# Rex litter



## athiena14 (Jun 20, 2013)

I am currently down to my 8-9 day old litter of 9 and I am happy. Out of the 9, 5 are rex and 4 are standard coat.... The only thing I am sad about is out of the 5 only 2 are female the rest are male, and out of the standard 2 are female. These are the babies of the accidental pairing of my dove rex doe and my RY pied long haired buck. The colorations are Rex: 2 PEW, 2 Aguoti, and 1 RY. Standard: 2PEW 1 Aguoti and 1 RY. I have no idea where the Aguoti came from... The parents of the doe were PEW so I know that came from her line. Pics will come when I find my phone XD


----------



## athiena14 (Jun 20, 2013)

Should I keep 2 of the rex males of this litter or just one to work on my rex line?


----------



## andypandy29us (Aug 10, 2012)

I kept one male from a line I was working on and he got poorly and had to be pts ... not having kept another its set me back loads ... wish Id kept a second .... just a thought for you


----------



## athiena14 (Jun 20, 2013)

Thank you, I'm trying to keep myself from keeping all of these bubs XD So... My RY's are actually not RY's... they are Argente wich I have never had before.
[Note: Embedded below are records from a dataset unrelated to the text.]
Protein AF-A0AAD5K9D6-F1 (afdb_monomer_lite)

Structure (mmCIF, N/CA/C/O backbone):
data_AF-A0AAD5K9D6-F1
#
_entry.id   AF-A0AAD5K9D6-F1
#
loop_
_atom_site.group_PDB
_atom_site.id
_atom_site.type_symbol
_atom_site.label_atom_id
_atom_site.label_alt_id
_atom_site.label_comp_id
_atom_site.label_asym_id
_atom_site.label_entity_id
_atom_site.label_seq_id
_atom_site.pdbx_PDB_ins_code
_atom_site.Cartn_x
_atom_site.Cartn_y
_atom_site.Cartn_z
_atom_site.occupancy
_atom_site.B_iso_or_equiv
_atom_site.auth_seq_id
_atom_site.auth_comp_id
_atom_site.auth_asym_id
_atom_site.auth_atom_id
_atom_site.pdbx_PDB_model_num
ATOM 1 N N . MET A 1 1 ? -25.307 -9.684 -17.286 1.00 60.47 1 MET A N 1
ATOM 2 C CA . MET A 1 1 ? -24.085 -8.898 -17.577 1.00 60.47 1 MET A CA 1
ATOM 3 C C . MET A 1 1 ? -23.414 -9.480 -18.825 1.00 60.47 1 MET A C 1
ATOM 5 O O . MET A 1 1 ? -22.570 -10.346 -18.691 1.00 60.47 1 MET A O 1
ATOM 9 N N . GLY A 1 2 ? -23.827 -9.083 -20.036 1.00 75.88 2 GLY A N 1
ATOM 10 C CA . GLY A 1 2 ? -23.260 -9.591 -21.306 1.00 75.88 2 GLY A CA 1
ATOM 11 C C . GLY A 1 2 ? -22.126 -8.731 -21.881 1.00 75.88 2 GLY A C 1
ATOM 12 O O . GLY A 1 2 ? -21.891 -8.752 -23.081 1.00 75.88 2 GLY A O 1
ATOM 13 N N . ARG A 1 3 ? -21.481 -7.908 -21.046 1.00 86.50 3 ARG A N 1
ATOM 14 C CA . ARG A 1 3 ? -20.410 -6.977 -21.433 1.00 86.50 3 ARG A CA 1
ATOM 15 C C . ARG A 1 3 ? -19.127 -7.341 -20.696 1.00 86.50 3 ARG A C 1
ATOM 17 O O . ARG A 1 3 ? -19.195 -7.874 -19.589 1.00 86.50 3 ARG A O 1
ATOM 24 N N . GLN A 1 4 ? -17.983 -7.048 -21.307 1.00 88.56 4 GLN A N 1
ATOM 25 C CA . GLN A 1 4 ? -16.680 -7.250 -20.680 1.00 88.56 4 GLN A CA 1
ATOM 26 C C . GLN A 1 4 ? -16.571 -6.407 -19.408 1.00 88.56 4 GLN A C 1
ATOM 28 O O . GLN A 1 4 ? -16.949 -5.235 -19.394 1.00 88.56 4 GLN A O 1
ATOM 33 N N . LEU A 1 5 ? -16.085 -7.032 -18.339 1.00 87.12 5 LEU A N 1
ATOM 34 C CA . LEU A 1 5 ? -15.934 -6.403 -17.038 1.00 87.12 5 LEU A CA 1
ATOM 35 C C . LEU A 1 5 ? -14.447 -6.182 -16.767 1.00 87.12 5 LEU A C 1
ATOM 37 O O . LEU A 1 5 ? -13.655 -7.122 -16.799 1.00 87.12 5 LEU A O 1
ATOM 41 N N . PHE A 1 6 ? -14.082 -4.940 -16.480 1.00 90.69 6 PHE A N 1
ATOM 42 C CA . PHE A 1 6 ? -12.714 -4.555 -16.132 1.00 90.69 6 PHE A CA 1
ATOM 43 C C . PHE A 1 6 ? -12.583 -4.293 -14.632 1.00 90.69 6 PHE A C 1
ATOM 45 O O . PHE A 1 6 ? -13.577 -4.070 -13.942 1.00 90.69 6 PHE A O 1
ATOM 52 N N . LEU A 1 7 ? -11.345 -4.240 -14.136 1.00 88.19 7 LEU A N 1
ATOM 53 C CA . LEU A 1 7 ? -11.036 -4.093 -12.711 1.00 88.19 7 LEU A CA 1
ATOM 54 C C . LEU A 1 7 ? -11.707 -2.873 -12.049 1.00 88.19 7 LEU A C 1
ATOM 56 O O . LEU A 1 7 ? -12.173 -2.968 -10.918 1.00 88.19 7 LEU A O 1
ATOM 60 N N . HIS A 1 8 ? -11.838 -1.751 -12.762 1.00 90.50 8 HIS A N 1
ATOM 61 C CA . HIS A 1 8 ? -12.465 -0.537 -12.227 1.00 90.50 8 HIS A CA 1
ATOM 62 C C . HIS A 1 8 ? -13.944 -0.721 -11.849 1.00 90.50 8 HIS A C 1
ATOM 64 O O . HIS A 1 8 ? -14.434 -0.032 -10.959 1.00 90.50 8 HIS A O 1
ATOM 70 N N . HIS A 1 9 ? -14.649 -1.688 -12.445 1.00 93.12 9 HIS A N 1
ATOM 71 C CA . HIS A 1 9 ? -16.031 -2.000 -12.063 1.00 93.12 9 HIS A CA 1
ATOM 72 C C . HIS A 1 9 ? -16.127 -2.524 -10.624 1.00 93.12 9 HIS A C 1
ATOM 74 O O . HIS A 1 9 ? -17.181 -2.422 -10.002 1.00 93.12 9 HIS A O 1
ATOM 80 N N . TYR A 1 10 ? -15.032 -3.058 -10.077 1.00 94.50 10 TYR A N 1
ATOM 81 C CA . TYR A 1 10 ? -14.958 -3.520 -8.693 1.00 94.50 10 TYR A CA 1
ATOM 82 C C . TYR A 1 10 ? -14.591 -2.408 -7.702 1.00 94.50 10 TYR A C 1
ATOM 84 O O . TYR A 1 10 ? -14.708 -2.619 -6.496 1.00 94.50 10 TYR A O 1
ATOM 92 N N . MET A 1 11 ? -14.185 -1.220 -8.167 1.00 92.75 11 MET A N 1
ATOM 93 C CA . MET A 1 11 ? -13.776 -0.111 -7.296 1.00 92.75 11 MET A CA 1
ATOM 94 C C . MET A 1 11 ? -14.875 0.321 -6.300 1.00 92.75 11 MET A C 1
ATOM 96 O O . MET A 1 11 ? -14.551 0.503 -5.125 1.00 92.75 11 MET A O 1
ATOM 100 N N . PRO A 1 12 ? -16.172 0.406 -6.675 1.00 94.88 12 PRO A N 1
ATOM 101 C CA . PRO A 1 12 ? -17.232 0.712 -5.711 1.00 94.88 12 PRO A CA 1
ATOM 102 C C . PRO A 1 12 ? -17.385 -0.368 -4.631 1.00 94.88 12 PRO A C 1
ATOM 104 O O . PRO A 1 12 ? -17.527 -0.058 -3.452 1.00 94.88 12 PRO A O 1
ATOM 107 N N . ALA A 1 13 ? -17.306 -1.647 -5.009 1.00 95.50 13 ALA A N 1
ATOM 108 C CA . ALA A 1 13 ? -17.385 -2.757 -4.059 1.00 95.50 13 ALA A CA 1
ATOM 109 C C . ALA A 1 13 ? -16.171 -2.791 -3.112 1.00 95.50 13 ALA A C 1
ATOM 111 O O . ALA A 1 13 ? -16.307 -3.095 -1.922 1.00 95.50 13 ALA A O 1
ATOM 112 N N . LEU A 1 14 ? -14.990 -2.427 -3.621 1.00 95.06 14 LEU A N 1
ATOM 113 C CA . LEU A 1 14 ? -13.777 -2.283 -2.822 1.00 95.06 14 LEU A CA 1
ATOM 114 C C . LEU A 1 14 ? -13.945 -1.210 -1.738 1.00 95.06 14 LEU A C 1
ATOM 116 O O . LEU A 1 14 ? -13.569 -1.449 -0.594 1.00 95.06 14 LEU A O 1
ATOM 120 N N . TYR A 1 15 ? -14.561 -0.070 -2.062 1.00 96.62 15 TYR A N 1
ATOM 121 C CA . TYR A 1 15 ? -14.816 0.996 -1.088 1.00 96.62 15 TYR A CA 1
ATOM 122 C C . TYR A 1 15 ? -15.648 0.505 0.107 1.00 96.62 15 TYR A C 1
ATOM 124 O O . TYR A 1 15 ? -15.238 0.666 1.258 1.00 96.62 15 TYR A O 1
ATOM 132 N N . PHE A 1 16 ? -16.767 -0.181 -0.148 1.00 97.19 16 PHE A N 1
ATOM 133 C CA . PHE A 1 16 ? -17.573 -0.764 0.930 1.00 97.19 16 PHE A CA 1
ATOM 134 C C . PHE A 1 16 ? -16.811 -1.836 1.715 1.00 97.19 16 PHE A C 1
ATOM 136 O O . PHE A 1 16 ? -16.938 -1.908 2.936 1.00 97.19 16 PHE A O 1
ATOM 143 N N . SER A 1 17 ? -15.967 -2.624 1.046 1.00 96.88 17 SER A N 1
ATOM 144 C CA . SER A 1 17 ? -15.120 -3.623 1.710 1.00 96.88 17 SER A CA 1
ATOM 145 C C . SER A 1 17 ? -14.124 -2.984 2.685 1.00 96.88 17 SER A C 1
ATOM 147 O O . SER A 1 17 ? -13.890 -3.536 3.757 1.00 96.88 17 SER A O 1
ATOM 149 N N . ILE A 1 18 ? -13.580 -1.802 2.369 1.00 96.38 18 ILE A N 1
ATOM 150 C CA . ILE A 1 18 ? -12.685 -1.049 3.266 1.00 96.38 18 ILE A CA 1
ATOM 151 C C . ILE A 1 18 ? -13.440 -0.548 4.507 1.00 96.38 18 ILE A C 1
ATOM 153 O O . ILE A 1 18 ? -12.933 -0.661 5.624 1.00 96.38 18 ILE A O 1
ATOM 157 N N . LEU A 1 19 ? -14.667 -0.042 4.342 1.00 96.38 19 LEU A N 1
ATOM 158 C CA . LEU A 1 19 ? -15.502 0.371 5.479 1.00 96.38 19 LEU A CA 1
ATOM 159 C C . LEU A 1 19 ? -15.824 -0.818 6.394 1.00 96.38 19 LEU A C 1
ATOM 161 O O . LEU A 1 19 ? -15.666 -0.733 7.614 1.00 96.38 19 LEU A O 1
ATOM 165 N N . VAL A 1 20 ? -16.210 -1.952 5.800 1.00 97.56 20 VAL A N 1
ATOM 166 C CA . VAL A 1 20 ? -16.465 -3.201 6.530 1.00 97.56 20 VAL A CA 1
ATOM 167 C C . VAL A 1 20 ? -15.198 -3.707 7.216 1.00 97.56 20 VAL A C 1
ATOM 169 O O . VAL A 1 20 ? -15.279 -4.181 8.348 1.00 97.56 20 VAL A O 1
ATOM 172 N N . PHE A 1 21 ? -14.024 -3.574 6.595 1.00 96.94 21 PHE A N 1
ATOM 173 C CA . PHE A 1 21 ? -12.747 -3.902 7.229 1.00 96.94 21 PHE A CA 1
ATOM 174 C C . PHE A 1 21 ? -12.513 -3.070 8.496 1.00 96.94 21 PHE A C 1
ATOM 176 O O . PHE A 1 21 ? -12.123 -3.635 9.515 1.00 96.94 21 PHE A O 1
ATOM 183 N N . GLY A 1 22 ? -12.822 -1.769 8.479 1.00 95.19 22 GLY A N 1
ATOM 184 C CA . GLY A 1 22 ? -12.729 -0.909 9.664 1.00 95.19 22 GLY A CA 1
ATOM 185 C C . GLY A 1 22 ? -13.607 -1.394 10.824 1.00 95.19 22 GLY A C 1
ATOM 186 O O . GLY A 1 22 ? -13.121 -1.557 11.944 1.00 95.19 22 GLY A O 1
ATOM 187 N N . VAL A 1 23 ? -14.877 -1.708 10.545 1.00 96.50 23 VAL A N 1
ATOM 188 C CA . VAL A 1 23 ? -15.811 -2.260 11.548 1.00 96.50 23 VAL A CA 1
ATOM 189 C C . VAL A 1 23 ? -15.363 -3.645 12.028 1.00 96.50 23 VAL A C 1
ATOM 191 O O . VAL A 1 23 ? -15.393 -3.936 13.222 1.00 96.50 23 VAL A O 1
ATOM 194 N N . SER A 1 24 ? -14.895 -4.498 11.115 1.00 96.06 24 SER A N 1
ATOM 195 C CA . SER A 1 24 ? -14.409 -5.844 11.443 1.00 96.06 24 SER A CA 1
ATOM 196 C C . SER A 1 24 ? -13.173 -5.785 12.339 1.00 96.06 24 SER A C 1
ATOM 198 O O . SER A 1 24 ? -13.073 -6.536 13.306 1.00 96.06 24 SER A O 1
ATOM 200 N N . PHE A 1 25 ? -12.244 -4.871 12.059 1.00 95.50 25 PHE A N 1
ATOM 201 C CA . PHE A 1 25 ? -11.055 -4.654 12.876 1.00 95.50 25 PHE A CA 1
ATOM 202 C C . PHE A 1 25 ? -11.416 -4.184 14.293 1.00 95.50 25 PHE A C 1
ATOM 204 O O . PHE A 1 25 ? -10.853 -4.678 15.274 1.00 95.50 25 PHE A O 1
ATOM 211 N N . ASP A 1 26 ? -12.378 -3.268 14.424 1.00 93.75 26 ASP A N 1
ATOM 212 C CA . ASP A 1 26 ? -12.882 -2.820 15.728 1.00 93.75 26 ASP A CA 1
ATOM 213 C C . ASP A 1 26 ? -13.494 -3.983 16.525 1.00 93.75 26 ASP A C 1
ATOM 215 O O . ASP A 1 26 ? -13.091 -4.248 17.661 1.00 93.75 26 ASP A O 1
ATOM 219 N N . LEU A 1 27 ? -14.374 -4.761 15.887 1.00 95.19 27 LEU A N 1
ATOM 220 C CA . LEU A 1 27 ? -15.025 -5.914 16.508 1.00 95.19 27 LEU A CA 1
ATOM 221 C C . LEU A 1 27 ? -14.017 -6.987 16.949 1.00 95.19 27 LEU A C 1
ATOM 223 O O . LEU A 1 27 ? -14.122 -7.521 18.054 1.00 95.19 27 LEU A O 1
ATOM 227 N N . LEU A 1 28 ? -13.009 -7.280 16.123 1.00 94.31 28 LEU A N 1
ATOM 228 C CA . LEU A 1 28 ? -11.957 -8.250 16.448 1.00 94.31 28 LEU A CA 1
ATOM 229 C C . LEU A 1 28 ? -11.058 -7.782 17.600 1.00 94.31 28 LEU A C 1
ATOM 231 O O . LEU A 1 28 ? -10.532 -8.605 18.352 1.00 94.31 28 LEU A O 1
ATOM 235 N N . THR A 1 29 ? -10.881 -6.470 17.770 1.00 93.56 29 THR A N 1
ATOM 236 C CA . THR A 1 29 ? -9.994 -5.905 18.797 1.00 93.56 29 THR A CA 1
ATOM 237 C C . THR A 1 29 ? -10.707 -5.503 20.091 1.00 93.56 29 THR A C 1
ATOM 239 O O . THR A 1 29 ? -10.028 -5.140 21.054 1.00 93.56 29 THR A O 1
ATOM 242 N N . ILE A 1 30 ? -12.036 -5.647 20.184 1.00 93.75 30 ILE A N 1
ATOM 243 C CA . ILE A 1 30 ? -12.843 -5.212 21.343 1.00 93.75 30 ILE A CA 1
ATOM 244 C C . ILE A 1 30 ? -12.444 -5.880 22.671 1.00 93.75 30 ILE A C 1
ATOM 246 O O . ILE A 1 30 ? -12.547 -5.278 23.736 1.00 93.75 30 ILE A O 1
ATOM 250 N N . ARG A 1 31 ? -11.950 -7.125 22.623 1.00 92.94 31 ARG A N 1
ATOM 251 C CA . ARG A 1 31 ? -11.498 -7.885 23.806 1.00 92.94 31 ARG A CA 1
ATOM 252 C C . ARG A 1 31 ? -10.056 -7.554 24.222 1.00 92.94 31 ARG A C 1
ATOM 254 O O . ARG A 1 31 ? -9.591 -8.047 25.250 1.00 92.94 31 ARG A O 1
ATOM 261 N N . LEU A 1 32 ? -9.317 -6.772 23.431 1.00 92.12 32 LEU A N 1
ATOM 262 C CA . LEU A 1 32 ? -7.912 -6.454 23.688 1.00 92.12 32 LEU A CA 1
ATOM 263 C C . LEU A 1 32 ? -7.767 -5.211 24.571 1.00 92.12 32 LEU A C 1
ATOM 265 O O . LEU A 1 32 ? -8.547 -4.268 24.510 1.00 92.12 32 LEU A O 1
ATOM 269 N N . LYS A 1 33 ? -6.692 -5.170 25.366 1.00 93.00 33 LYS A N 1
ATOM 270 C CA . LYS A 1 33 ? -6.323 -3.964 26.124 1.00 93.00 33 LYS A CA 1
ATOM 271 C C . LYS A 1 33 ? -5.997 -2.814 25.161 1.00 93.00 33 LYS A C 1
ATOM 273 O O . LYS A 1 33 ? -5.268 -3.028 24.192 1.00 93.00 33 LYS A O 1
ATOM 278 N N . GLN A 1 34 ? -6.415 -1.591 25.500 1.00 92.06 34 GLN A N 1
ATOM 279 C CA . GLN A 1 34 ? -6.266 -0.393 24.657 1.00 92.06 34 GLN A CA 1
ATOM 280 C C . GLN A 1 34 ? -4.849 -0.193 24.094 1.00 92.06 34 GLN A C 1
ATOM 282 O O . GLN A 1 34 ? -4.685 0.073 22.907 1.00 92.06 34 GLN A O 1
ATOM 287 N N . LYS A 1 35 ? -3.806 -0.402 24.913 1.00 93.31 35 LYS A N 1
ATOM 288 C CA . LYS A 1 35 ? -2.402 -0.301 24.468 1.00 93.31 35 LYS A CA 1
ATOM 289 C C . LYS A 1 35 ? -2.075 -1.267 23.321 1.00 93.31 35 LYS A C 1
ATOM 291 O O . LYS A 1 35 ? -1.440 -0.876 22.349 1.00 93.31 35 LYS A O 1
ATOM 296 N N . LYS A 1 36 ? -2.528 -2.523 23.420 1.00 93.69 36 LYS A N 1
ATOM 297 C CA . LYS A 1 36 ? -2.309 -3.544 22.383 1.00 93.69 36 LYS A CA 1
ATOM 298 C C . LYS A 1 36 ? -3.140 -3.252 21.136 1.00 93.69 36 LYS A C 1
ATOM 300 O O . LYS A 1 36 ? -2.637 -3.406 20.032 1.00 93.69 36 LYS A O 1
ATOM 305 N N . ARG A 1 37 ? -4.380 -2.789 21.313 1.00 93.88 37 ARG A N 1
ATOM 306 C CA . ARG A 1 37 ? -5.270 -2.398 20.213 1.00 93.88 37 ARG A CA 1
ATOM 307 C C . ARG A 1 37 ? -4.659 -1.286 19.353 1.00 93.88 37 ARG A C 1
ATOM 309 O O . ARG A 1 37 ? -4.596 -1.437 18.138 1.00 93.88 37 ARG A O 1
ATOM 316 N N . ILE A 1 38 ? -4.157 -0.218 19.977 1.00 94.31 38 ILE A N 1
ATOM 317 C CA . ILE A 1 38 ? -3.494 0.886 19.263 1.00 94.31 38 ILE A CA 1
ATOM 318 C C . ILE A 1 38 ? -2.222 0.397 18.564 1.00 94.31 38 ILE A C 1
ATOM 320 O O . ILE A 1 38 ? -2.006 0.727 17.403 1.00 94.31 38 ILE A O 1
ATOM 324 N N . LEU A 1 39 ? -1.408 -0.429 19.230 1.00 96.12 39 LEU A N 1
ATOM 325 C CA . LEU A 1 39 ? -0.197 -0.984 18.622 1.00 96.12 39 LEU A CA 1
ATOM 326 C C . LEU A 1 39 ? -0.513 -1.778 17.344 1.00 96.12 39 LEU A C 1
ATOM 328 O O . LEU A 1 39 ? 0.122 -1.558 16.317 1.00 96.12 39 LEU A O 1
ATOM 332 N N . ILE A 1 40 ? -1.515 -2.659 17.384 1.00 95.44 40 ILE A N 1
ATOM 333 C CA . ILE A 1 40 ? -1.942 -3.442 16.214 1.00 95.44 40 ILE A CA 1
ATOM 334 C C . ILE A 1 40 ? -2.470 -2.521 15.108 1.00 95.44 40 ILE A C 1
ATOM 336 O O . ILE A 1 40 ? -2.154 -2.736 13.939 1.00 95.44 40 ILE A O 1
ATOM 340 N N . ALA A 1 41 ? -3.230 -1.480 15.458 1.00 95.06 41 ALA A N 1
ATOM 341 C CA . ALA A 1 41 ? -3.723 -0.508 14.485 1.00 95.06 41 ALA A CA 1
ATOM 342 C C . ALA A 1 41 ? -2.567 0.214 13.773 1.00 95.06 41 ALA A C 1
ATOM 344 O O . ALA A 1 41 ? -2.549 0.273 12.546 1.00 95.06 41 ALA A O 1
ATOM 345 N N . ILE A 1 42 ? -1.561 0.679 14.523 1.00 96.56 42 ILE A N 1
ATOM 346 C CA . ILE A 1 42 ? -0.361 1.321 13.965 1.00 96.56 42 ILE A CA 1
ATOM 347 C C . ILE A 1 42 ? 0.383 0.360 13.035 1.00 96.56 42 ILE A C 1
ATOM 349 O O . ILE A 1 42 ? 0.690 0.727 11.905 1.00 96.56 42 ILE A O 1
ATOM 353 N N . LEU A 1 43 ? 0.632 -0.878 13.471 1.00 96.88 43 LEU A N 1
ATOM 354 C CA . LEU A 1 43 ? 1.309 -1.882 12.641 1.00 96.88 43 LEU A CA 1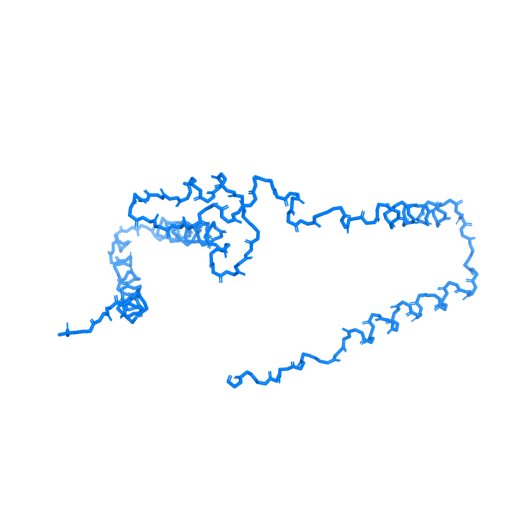
ATOM 355 C C . LEU A 1 43 ? 0.532 -2.185 11.352 1.00 96.88 43 LEU A C 1
ATOM 357 O O . LEU A 1 43 ? 1.134 -2.337 10.288 1.00 96.88 43 LEU A O 1
ATOM 361 N N . THR A 1 44 ? -0.799 -2.225 11.426 1.00 96.31 44 THR A N 1
ATOM 362 C CA . THR A 1 44 ? -1.666 -2.447 10.260 1.00 96.31 44 THR A CA 1
ATOM 363 C C . THR A 1 44 ? -1.546 -1.293 9.263 1.00 96.31 44 THR A C 1
ATOM 365 O O . THR A 1 44 ? -1.314 -1.523 8.078 1.00 96.31 44 THR A O 1
ATOM 368 N N . VAL A 1 45 ? -1.615 -0.047 9.740 1.00 96.81 45 VAL A N 1
ATOM 369 C CA . VAL A 1 45 ? -1.463 1.150 8.895 1.00 96.81 45 VAL A CA 1
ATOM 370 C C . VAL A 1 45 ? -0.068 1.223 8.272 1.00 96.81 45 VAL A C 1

Curious on what other colors I could get from those guys


----------



## FreedomCZ (Nov 27, 2011)

Congratz!

This is problem with pews. They are fenotype pew, but they can be "everything". For example I have some fenotype pews. One lhsa pew boy is "aat BB chch DD pp" and I dont know it even I have litter from him. Because he has just splashed and pews in pedigree.

And dont worry about males.. I have 12 astrexes and only 3 girls! In last litter it was same  I have so many boys and noone want them..


----------



## athiena14 (Jun 20, 2013)

Here in colorado Astrex are actually hard to get, I got mine by chance and it was from a feeder breeder that didn't know what they were selling.


----------